The quantity of a good that the consumer chooses can increase or decrease with the rise in the price of a related goods depending on whether the two goods are substitutes or complementary to each other. Goods which are consumer together are called complementary goods. Examples of goods which are complement to each other include tea and sugar, shoes and shocks, pen and ink, etc, Since tea and sugar are used together, an increase in the price of sugar is likely to decrease the demand for tea and decrease in the price of sugar is likely to increase the demand for tea. Similar is the case wit other complements. In general, the demand for a good moves in the opposite direction of the price of its complementary good.

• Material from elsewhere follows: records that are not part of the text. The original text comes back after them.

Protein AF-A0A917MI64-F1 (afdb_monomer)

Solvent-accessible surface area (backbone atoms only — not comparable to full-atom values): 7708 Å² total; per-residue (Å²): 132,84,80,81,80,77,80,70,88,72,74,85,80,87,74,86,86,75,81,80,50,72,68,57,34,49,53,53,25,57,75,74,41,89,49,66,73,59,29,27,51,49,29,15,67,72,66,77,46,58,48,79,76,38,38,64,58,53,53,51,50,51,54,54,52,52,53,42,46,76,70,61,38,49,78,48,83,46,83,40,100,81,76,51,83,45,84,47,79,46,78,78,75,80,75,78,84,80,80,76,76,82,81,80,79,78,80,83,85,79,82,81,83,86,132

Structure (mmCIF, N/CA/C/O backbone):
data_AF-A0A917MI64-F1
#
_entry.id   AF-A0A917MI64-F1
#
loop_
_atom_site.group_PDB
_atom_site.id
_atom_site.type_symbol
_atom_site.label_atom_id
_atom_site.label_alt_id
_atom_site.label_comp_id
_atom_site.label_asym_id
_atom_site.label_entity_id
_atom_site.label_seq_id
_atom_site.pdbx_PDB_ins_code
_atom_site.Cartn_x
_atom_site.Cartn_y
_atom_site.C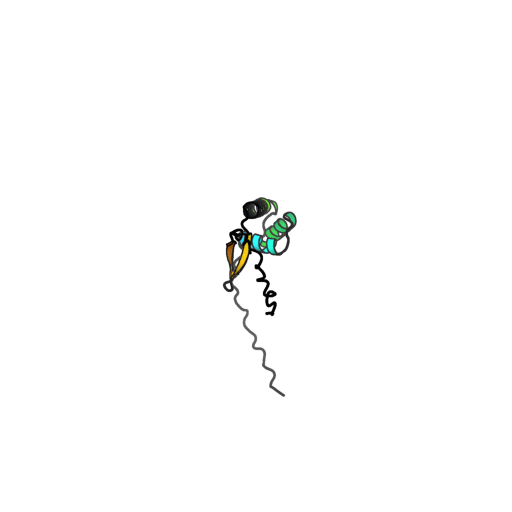artn_z
_atom_site.occupancy
_atom_site.B_iso_or_equiv
_atom_site.auth_seq_id
_atom_site.auth_comp_id
_atom_site.auth_asym_id
_atom_site.auth_atom_id
_atom_site.pdbx_PDB_model_num
ATOM 1 N N . MET A 1 1 ? 27.332 -24.844 40.970 1.00 60.16 1 MET A N 1
ATOM 2 C CA . M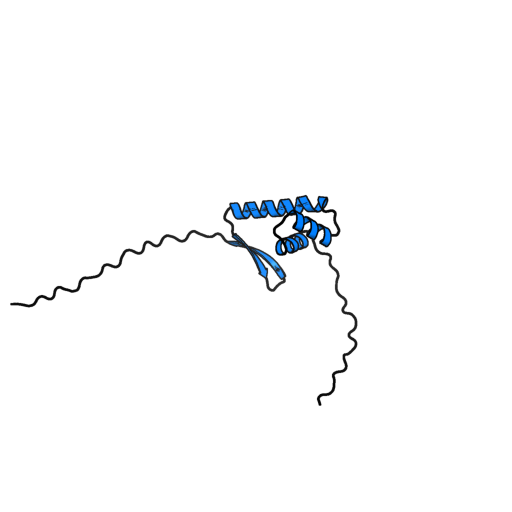ET A 1 1 ? 26.124 -24.654 40.136 1.00 60.16 1 MET A CA 1
ATOM 3 C C . MET A 1 1 ? 25.524 -23.297 40.466 1.00 60.16 1 MET A C 1
ATOM 5 O O . MET A 1 1 ? 25.338 -23.047 41.651 1.00 60.16 1 MET A O 1
ATOM 9 N N . PRO A 1 2 ? 25.264 -22.414 39.488 1.00 66.19 2 PRO A N 1
ATOM 10 C CA . PRO A 1 2 ? 24.542 -21.175 39.758 1.00 66.19 2 PRO A CA 1
ATOM 11 C C . PRO A 1 2 ? 23.077 -21.485 40.124 1.00 66.19 2 PRO A C 1
ATOM 13 O O . PRO A 1 2 ? 22.513 -22.449 39.594 1.00 66.19 2 PRO A O 1
ATOM 16 N N . PRO A 1 3 ? 22.451 -20.709 41.026 1.00 67.62 3 PRO A N 1
ATOM 17 C CA . PRO A 1 3 ? 21.047 -20.893 41.368 1.00 67.62 3 PRO A CA 1
ATOM 18 C C . PRO A 1 3 ? 20.173 -20.590 40.145 1.00 67.62 3 PRO A C 1
ATOM 20 O O . PRO A 1 3 ? 20.364 -19.579 39.468 1.00 67.62 3 PRO A O 1
ATOM 23 N N . LYS A 1 4 ? 19.209 -21.471 39.848 1.00 62.81 4 LYS A N 1
ATOM 24 C CA . LYS A 1 4 ? 18.223 -21.233 38.787 1.00 62.81 4 LYS A CA 1
ATOM 25 C C . LYS A 1 4 ? 17.385 -20.010 39.166 1.00 62.81 4 LYS A C 1
ATOM 27 O O . LYS A 1 4 ? 16.717 -20.018 40.198 1.00 62.81 4 LYS A O 1
ATOM 32 N N . ALA A 1 5 ? 17.440 -18.963 38.344 1.00 65.44 5 ALA A N 1
ATOM 33 C CA . ALA A 1 5 ? 16.598 -17.787 38.510 1.00 65.44 5 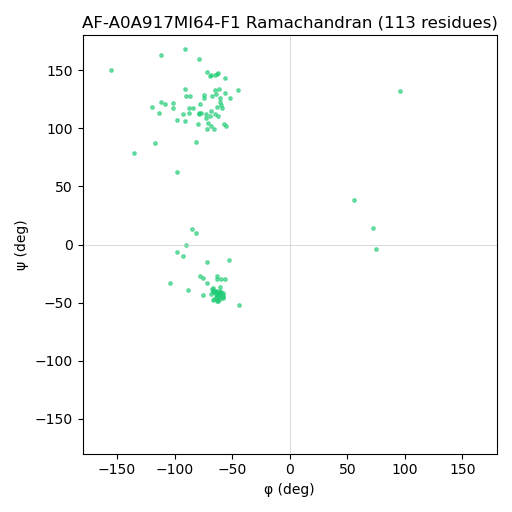ALA A CA 1
ATOM 34 C C . ALA A 1 5 ? 15.126 -18.209 38.412 1.00 65.44 5 ALA A C 1
ATOM 36 O O . ALA A 1 5 ? 14.708 -18.819 37.430 1.00 65.4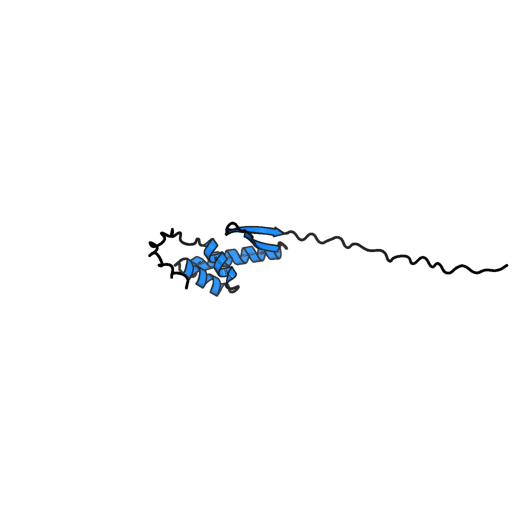4 5 ALA A O 1
ATOM 37 N N . GLN A 1 6 ? 14.355 -17.917 39.457 1.00 65.31 6 GLN A N 1
ATOM 38 C CA . GLN A 1 6 ? 12.915 -18.129 39.467 1.00 65.31 6 GLN A CA 1
ATOM 39 C C . GLN A 1 6 ? 12.303 -17.114 38.497 1.00 65.31 6 GLN A C 1
ATOM 41 O O . GLN A 1 6 ? 12.367 -15.908 38.753 1.00 65.31 6 GLN A O 1
ATOM 46 N N . THR A 1 7 ? 11.771 -17.579 37.364 1.00 68.00 7 THR A N 1
ATOM 47 C CA . THR A 1 7 ? 11.015 -16.743 36.425 1.00 68.00 7 THR A CA 1
ATOM 48 C C . THR A 1 7 ? 9.854 -16.132 37.195 1.00 68.00 7 THR A C 1
ATOM 50 O O . THR A 1 7 ? 8.896 -16.822 37.534 1.00 68.00 7 THR A O 1
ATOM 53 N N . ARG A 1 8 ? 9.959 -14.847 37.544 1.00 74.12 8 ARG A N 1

The goods which can be used in place of each other are called ?

Options:

Normal goods

Complementary goods

Substitute goods

Giffen goods

Correct Answer:

Substitute goods

Explanation:

The correct answer is option (3) : Substitute goods

1. Normal Goods : - Normal goods are those for which demand increases as consumer incomes rise and decreases as consumer incomes fall. Examples include many everyday items like clothing, electronics, and most food items.

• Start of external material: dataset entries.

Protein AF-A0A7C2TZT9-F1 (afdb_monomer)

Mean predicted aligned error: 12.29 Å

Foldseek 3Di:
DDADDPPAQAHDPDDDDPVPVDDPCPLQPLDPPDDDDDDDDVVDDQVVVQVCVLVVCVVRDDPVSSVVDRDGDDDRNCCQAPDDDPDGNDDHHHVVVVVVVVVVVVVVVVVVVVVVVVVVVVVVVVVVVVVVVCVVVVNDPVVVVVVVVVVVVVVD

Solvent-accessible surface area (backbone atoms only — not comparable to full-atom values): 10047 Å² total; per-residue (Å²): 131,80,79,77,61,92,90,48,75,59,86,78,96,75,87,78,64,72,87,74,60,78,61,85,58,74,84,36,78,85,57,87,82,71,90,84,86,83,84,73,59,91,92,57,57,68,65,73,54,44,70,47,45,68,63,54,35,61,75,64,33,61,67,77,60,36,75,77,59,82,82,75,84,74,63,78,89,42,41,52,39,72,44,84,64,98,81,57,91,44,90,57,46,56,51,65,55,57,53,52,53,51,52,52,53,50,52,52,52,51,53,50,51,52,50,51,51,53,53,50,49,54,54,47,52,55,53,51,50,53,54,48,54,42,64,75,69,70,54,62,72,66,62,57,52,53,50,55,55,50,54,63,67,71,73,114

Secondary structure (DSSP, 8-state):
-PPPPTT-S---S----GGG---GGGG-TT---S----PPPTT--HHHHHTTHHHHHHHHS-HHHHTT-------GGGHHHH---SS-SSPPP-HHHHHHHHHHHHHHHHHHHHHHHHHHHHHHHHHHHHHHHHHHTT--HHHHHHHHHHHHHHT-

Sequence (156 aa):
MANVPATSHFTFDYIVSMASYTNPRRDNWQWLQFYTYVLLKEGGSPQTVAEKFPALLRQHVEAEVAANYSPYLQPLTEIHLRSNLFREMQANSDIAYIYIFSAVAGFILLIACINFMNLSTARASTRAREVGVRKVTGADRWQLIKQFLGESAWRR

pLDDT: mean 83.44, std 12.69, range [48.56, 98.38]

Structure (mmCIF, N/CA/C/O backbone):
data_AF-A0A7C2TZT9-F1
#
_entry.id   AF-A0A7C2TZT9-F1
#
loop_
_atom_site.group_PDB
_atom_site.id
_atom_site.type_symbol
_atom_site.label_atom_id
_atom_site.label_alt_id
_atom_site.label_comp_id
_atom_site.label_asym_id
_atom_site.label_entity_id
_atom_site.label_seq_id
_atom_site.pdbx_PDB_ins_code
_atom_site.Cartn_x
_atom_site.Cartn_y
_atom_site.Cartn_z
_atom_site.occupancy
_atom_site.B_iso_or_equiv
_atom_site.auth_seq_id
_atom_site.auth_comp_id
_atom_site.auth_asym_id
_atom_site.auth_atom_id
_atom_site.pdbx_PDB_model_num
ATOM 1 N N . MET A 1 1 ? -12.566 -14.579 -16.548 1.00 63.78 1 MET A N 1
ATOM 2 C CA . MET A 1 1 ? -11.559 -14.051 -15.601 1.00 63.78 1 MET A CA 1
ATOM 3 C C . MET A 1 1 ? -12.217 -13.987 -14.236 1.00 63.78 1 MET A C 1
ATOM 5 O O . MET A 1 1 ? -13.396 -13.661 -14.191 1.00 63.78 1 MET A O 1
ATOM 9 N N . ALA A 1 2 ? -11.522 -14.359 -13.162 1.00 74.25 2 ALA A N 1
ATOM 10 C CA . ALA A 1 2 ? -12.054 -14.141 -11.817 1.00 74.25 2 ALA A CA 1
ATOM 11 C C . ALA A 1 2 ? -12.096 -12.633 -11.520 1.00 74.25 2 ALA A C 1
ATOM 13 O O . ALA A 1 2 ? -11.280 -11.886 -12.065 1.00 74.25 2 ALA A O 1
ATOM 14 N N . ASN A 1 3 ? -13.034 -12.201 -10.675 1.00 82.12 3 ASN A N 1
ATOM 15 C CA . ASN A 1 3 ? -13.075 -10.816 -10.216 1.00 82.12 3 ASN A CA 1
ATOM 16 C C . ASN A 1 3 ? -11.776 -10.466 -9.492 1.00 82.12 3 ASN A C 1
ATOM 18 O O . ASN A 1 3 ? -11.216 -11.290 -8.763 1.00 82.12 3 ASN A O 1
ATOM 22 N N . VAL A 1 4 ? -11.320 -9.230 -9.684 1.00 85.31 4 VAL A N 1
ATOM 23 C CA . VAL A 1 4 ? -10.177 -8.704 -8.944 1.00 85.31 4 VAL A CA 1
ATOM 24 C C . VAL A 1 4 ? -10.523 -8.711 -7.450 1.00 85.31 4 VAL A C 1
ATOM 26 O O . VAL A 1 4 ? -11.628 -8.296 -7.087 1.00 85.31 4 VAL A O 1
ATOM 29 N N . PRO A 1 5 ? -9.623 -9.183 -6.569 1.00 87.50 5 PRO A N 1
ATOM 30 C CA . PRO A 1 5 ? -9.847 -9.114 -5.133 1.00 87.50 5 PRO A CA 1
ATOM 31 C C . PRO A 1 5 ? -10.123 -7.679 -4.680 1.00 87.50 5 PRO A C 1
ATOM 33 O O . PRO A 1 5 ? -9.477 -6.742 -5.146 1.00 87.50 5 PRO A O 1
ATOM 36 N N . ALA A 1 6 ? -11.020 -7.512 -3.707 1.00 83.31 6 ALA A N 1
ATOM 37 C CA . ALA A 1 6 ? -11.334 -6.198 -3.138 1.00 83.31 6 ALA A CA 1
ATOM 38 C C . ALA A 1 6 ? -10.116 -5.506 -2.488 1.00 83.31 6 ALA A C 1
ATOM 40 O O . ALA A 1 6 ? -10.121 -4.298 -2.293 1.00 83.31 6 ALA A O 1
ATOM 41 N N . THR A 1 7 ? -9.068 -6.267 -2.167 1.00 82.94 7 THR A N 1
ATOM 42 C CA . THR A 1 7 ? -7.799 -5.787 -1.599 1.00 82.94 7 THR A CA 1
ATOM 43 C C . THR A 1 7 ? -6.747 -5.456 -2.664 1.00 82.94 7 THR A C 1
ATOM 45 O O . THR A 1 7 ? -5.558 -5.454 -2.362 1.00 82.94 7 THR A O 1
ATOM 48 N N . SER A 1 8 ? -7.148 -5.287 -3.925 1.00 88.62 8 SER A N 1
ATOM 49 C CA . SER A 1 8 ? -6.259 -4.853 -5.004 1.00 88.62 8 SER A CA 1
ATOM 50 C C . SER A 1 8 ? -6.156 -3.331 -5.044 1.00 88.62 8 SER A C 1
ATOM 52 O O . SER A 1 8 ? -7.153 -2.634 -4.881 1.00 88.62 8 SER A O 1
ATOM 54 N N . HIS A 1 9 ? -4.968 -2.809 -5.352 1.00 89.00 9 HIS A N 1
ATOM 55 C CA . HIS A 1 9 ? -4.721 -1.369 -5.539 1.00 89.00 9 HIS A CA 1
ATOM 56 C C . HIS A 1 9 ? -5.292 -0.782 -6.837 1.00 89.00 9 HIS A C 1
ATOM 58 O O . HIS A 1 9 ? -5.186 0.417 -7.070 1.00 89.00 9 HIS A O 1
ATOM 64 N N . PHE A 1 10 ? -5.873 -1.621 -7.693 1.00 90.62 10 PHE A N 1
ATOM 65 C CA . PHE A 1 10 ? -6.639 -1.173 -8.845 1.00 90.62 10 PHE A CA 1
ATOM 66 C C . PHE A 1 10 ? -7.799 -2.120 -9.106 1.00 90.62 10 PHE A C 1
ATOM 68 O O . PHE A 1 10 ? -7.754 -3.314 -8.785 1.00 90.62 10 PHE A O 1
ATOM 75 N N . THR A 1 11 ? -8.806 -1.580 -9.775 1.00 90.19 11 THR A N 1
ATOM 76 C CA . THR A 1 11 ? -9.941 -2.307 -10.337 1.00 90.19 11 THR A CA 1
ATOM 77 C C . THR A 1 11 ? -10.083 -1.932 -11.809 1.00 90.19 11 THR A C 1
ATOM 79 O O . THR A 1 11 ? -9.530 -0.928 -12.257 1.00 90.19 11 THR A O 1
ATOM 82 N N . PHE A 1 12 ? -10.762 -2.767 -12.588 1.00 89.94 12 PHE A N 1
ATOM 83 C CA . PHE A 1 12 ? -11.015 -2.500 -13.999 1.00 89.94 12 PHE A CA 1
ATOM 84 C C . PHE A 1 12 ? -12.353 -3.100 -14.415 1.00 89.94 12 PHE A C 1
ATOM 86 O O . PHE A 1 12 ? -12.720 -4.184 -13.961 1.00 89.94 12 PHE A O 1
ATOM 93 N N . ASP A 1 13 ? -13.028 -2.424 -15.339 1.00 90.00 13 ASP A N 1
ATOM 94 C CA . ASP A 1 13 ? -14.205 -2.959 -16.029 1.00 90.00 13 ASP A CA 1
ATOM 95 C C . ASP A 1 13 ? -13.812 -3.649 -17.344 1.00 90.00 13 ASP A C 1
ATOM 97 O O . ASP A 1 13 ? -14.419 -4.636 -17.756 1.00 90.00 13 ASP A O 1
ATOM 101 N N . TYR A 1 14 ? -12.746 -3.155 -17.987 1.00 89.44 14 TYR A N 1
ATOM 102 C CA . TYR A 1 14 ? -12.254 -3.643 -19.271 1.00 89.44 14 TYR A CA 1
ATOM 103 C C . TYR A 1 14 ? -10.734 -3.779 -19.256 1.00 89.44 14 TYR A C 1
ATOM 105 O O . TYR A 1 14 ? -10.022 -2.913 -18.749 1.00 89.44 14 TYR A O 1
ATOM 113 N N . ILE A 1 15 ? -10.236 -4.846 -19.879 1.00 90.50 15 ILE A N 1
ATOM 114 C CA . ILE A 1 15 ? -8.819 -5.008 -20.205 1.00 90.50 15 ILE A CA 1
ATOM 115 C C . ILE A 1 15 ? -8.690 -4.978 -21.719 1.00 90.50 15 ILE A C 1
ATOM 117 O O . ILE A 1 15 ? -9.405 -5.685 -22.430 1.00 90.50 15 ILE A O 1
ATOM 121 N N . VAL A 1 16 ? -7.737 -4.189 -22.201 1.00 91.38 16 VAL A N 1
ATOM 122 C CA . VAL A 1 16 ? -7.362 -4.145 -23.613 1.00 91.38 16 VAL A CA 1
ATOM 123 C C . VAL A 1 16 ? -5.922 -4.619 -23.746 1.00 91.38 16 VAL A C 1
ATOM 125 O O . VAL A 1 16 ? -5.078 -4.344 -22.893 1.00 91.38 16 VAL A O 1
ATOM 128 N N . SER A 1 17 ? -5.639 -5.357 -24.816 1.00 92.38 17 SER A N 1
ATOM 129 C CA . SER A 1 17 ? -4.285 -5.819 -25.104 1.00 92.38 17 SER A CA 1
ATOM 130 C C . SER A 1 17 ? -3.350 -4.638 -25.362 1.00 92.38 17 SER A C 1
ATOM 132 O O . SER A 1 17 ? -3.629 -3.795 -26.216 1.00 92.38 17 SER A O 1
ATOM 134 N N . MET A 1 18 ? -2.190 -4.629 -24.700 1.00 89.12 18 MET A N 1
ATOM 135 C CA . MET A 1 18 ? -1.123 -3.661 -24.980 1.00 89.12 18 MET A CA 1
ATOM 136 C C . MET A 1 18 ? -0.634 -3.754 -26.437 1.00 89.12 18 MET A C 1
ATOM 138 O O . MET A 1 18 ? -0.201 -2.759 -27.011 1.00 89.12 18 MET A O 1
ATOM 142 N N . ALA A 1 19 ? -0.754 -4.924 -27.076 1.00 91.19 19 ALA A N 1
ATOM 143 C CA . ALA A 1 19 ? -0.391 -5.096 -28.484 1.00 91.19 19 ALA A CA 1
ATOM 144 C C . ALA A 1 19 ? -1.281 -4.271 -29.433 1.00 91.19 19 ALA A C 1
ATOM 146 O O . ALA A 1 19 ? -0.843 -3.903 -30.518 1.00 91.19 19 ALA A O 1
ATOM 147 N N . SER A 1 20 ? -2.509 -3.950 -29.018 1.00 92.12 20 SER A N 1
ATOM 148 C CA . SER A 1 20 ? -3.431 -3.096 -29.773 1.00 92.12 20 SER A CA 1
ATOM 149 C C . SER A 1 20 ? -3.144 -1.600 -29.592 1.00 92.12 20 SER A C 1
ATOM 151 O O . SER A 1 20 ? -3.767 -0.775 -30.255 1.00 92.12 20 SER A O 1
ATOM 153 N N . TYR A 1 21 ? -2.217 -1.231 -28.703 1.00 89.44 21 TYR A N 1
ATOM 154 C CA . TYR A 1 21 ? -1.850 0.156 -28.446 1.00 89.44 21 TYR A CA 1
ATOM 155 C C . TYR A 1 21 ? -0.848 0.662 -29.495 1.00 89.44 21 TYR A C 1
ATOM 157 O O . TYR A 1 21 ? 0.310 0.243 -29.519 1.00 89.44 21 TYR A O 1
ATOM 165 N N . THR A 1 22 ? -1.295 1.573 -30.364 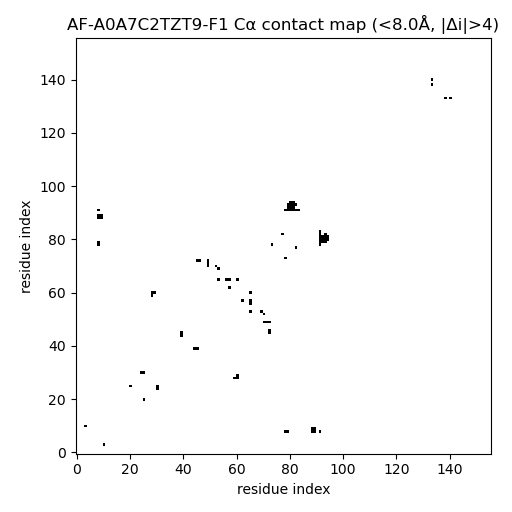1.00 91.50 22 THR A N 1
ATOM 166 C CA . THR A 1 22 ? -0.562 2.023 -31.565 1.00 91.50 22 THR A CA 1
ATOM 167 C C . THR A 1 22 ? 0.155 3.366 -31.412 1.00 91.50 22 THR A C 1
ATOM 169 O O . THR A 1 22 ? 0.678 3.894 -32.393 1.00 91.50 22 THR A O 1
ATOM 172 N N . ASN A 1 23 ? 0.198 3.952 -30.210 1.00 91.25 23 ASN A N 1
ATOM 173 C CA . ASN A 1 23 ? 0.875 5.235 -30.027 1.00 91.25 23 ASN A CA 1
ATOM 174 C C . ASN A 1 23 ? 2.384 5.086 -30.315 1.00 91.25 23 ASN A C 1
ATOM 176 O O . ASN A 1 23 ? 3.037 4.271 -29.660 1.00 91.25 23 ASN A O 1
ATOM 180 N N . PRO A 1 24 ? 2.971 5.890 -31.220 1.00 88.81 24 PRO A N 1
ATOM 181 C CA . PRO A 1 24 ? 4.383 5.766 -31.589 1.00 88.81 24 PRO A CA 1
ATOM 182 C C . PRO A 1 24 ? 5.343 6.045 -30.425 1.00 88.81 24 PRO A C 1
ATOM 184 O O . PRO A 1 24 ? 6.499 5.643 -30.471 1.00 88.81 24 PRO A O 1
ATOM 187 N N . ARG A 1 25 ? 4.881 6.714 -29.359 1.00 88.94 25 ARG A N 1
ATOM 188 C CA . ARG A 1 25 ? 5.682 6.955 -28.152 1.00 88.94 25 ARG A CA 1
ATOM 189 C C . ARG A 1 25 ? 5.753 5.749 -27.218 1.00 88.94 25 ARG A C 1
ATOM 191 O O . ARG A 1 25 ? 6.482 5.831 -26.241 1.00 88.94 25 ARG A O 1
ATOM 198 N N . ARG A 1 26 ? 5.026 4.654 -27.480 1.00 87.12 26 ARG A N 1
ATOM 199 C CA . ARG A 1 26 ? 4.979 3.474 -26.595 1.00 87.12 26 ARG A CA 1
ATOM 200 C C . ARG A 1 26 ? 6.371 2.956 -26.230 1.00 87.12 26 ARG A C 1
ATOM 202 O O . ARG A 1 26 ? 6.599 2.627 -25.074 1.00 87.12 26 ARG A O 1
ATOM 209 N N . ASP A 1 27 ? 7.283 2.941 -27.197 1.00 86.75 27 ASP A N 1
ATOM 210 C CA . ASP A 1 27 ? 8.638 2.405 -27.024 1.00 86.75 27 ASP A CA 1
ATOM 211 C C . ASP A 1 27 ? 9.650 3.499 -26.602 1.00 86.75 27 ASP A C 1
ATOM 213 O O . ASP A 1 27 ? 10.857 3.265 -26.545 1.00 86.75 27 ASP A O 1
ATOM 217 N N . ASN A 1 28 ? 9.168 4.708 -26.285 1.00 89.38 28 ASN A N 1
ATOM 218 C CA . ASN A 1 28 ? 9.981 5.806 -25.774 1.00 89.38 28 ASN A CA 1
ATOM 219 C C . ASN A 1 28 ? 10.148 5.690 -24.250 1.00 89.38 28 ASN A C 1
ATOM 221 O O . ASN A 1 28 ? 9.205 5.896 -23.487 1.00 89.38 28 ASN A O 1
ATOM 225 N N . TRP A 1 29 ? 11.382 5.464 -23.809 1.00 87.31 29 TRP A N 1
ATOM 226 C CA . TRP A 1 29 ? 11.762 5.335 -22.399 1.00 87.31 29 TRP A CA 1
ATOM 227 C C . TRP A 1 29 ? 11.565 6.603 -21.562 1.00 87.31 29 TRP A C 1
ATOM 229 O O . TRP A 1 29 ? 11.503 6.533 -20.337 1.00 87.31 29 TRP A O 1
ATOM 239 N N . GLN A 1 30 ? 11.430 7.762 -22.203 1.00 87.69 30 GLN A N 1
ATOM 240 C CA . GLN A 1 30 ? 11.114 9.026 -21.537 1.00 87.69 30 GLN A CA 1
ATOM 241 C C . GLN A 1 30 ? 9.604 9.230 -21.349 1.00 87.69 30 GLN A C 1
ATOM 243 O O . GLN A 1 30 ? 9.179 10.207 -20.728 1.00 87.69 30 GLN A O 1
ATOM 248 N N . TRP A 1 31 ? 8.767 8.334 -21.881 1.00 87.19 31 TRP A N 1
ATOM 249 C CA . TRP A 1 31 ? 7.318 8.457 -21.820 1.00 87.19 31 TRP A CA 1
ATOM 250 C C . TRP A 1 31 ? 6.704 7.565 -20.736 1.00 87.19 31 TRP A C 1
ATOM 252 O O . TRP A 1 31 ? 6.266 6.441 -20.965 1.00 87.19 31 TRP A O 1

2. Complementary Goods :-Complementary goods are goods that are typically used together, so the increase in the price of one may lead to a decrease in the demand for the other. For example,tea and sugar, or printers and ink cartridge are complementary goods.

3. Substitute Goods :Substitute goods are goods  that can be used in place of each other. When the price of one increase, the demand for the other may rise. For instance, if the price of coffee increases, the demand for tea (a substitute) might increase.

4. Giffen Goods: Giffen goods are rare and represent a situation where an increase in the price of good leads to an increase in demand.

-This goes against the typical law of demand, and Giffen goods are often associated with essential goods for which there are no close substitutes, and the income effect dominates the substitution effect.